4. Results and Discussions

4.1. Experiment Results and Numerical Verification

Figure 9 illustrates the experimental heat transfer coefficient and wall temperature distribution of the smooth branching microchannel, which are shown with the numerical results in the case of Re = 5400. It is apparent that the changing trend of the numerical data is in agreement with the experimental results, though showing a large difference at each bifurcation. Figure 10 presents the experimental results of the averaged Nu numbers of the smooth tree-like branching microchannel.
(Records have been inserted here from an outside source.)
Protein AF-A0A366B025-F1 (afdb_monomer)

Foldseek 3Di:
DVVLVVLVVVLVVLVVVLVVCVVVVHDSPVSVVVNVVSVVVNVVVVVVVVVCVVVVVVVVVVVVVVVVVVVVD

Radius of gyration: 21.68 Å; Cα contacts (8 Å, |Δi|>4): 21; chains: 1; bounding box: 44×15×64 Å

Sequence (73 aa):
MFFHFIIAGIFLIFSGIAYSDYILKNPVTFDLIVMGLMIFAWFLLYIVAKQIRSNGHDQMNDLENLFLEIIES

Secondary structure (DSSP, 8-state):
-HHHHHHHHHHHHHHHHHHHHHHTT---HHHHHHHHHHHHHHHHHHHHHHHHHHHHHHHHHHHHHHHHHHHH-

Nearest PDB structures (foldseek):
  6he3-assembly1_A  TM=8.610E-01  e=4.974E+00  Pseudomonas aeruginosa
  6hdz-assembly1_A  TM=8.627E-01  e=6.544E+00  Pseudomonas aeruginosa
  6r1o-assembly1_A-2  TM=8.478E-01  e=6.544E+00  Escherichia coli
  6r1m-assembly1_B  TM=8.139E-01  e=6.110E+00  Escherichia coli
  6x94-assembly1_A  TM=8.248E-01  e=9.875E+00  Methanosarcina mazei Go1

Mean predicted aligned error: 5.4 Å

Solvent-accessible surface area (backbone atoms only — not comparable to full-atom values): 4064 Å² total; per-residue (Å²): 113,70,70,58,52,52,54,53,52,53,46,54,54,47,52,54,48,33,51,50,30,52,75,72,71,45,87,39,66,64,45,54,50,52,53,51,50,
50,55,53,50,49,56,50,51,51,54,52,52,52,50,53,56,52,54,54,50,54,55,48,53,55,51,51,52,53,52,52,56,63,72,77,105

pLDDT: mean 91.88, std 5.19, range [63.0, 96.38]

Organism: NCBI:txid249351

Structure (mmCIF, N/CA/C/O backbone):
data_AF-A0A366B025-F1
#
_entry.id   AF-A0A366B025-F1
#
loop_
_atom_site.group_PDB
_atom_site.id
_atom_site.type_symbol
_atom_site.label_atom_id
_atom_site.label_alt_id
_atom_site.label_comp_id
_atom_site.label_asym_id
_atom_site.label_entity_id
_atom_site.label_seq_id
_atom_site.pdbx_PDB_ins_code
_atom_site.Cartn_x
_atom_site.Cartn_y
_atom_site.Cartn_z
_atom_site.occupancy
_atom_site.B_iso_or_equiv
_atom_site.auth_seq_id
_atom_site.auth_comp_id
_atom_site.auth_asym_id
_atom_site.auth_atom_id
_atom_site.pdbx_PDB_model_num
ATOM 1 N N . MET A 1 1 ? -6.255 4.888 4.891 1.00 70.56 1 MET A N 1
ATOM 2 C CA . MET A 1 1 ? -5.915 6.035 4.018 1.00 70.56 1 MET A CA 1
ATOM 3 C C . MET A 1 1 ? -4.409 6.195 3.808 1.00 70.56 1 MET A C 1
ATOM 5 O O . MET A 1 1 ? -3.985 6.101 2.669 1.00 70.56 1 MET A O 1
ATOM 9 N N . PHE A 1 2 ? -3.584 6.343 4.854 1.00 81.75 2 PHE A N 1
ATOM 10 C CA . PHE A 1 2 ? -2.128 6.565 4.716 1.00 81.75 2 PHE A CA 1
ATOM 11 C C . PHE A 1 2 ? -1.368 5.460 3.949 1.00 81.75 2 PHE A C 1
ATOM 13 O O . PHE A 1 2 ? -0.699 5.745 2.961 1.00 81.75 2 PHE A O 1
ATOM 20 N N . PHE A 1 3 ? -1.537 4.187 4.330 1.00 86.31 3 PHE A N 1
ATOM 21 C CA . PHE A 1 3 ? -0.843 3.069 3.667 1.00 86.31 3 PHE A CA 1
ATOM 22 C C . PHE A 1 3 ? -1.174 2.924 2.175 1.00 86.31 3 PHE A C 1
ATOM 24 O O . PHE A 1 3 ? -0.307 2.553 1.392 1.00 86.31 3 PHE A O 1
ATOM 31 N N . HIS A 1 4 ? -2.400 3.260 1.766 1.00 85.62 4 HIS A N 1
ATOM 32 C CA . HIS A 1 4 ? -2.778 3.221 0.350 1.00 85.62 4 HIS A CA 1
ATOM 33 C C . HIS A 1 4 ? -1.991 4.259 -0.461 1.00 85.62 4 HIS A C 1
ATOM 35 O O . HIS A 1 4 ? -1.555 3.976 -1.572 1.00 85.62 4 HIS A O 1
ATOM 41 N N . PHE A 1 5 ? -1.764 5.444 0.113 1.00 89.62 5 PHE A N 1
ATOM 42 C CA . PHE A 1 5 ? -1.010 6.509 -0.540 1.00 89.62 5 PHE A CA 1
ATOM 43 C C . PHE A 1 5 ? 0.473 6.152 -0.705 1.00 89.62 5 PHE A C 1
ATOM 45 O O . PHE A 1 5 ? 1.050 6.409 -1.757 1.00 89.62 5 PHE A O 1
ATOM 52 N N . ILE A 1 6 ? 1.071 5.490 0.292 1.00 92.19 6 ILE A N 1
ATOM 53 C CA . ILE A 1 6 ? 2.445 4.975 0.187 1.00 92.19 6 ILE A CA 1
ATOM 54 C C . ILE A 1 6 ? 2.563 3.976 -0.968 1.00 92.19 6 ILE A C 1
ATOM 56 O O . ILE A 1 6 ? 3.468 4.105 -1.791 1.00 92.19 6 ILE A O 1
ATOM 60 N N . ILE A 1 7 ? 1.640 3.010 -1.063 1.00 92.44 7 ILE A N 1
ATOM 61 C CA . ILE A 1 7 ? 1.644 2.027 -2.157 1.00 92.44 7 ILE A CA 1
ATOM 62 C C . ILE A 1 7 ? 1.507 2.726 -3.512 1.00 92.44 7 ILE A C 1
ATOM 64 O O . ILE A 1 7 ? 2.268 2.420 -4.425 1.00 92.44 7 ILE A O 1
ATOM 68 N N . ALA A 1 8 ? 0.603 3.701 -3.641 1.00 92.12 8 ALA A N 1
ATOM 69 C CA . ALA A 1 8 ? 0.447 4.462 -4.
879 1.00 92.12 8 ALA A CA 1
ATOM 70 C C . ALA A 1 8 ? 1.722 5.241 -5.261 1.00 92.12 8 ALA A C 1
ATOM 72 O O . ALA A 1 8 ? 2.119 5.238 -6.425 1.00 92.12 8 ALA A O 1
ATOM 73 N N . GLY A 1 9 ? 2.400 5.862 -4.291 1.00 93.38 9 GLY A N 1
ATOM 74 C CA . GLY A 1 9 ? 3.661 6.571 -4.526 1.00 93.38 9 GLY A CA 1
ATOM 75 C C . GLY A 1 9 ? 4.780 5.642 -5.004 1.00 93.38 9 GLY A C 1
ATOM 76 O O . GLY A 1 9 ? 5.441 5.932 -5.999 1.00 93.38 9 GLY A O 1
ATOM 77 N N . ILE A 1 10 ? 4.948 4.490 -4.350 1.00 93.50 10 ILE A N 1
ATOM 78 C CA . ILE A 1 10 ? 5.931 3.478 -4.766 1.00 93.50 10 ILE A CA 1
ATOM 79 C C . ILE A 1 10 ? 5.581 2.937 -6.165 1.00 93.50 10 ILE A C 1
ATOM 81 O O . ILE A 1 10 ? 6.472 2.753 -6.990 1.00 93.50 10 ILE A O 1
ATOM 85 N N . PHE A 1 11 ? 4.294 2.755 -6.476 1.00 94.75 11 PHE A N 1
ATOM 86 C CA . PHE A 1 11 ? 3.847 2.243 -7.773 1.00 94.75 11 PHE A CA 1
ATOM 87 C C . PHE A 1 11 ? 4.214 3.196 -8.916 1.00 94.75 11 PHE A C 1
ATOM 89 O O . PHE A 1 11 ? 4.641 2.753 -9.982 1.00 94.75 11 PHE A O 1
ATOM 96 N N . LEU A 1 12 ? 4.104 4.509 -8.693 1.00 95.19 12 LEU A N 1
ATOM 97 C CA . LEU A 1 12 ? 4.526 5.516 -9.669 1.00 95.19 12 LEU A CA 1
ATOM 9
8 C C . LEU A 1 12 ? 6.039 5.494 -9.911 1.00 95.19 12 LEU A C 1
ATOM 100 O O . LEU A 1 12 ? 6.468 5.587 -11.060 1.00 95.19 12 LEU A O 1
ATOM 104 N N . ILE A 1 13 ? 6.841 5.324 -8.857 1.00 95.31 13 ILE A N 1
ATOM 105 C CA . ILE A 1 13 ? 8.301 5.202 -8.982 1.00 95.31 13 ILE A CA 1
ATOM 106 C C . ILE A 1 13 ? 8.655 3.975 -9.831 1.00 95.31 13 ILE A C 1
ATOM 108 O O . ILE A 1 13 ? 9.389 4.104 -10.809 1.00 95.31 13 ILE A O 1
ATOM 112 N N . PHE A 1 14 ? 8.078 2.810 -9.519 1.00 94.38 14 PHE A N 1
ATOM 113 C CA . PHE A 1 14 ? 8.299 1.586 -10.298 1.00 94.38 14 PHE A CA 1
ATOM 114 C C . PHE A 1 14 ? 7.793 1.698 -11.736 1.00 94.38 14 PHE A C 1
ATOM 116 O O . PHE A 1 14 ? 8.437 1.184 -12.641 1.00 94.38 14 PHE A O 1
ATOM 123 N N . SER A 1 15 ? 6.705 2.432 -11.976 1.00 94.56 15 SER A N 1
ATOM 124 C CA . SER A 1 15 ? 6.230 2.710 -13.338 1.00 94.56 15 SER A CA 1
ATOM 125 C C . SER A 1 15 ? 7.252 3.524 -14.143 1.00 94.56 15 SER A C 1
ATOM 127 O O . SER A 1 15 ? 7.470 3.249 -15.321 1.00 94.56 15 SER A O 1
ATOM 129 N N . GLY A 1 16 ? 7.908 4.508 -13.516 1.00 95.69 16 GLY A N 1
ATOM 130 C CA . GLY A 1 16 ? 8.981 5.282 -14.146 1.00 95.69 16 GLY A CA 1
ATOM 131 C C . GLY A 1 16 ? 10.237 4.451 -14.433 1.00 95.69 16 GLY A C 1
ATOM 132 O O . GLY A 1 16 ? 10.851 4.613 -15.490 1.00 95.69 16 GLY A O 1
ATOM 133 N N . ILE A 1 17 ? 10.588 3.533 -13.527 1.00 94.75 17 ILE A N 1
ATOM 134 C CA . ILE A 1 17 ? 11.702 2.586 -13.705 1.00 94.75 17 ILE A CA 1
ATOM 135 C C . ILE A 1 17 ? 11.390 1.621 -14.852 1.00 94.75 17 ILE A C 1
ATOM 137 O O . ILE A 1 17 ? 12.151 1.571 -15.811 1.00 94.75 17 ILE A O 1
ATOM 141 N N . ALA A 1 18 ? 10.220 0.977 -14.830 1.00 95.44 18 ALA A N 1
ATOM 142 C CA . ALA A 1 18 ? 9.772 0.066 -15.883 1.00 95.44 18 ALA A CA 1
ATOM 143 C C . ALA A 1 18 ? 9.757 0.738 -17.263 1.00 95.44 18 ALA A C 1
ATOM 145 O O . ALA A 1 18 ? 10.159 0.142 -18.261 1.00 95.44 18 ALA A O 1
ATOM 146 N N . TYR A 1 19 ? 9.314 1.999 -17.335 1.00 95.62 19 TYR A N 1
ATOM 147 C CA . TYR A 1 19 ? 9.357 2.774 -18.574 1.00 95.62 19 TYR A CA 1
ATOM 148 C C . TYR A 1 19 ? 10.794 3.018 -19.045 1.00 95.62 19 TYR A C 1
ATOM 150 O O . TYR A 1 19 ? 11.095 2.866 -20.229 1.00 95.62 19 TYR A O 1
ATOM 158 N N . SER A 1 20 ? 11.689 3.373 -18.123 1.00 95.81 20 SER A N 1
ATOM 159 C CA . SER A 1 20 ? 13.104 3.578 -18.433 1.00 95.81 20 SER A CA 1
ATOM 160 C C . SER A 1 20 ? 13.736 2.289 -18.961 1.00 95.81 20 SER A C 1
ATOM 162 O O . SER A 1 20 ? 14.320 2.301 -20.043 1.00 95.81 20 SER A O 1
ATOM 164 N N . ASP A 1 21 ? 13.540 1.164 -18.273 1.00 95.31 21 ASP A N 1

Over the studied Re numbers from 200 to 20,000, the smooth microchannel shows a Nu value from 0.2 to 24. The experimental data was compared with the correlations of Stephan [35], Shah [40], Dittus-Boelter, Sieder-Tate [41], and Hausen [42] and is lower than all correlations within the Re number of 200–10,000. After that, with increasing Re numbers, the experimental results are in good agreement with the correlation from Shah. Figure 10 also shows that, compared to the experimental data, the numerical results of the averaged Nu numbers are overestimated by about 26.7% within the investigated Re number. The large deviations between the computations and experiment are due to the influences of the large wall thermal conduction and the strong conjugate heat transfer effects in the micro-scale channel. These effects, which not only inhibit the temperature fluctuation in each bifurcation but also depress the averaged heat transfer level, have been discussed in the literature [34].
Figure 11 shows the experimental and numerical data of the flow friction factors of the tree-like branching microchannel without dimples. Compared to the experimental results, the numerical data is underestimated by about 29.2% in the laminar flow region, but they are close with each other in the turbulent flow region. In the figure, the classical correlations of f = 64/Re for Re < 2300 and f = 0.315/Re0.25 for Re > 2300 are also plotted. Both the experimental and numerical data are above the classical correlation curve in the laminar flow region but below it in the turbulent flow region. These comparative results suggest that the diffuser effect of the branching structure contributes to a marked pressure recovery in the turbulent region and thus decreases the flow friction loss.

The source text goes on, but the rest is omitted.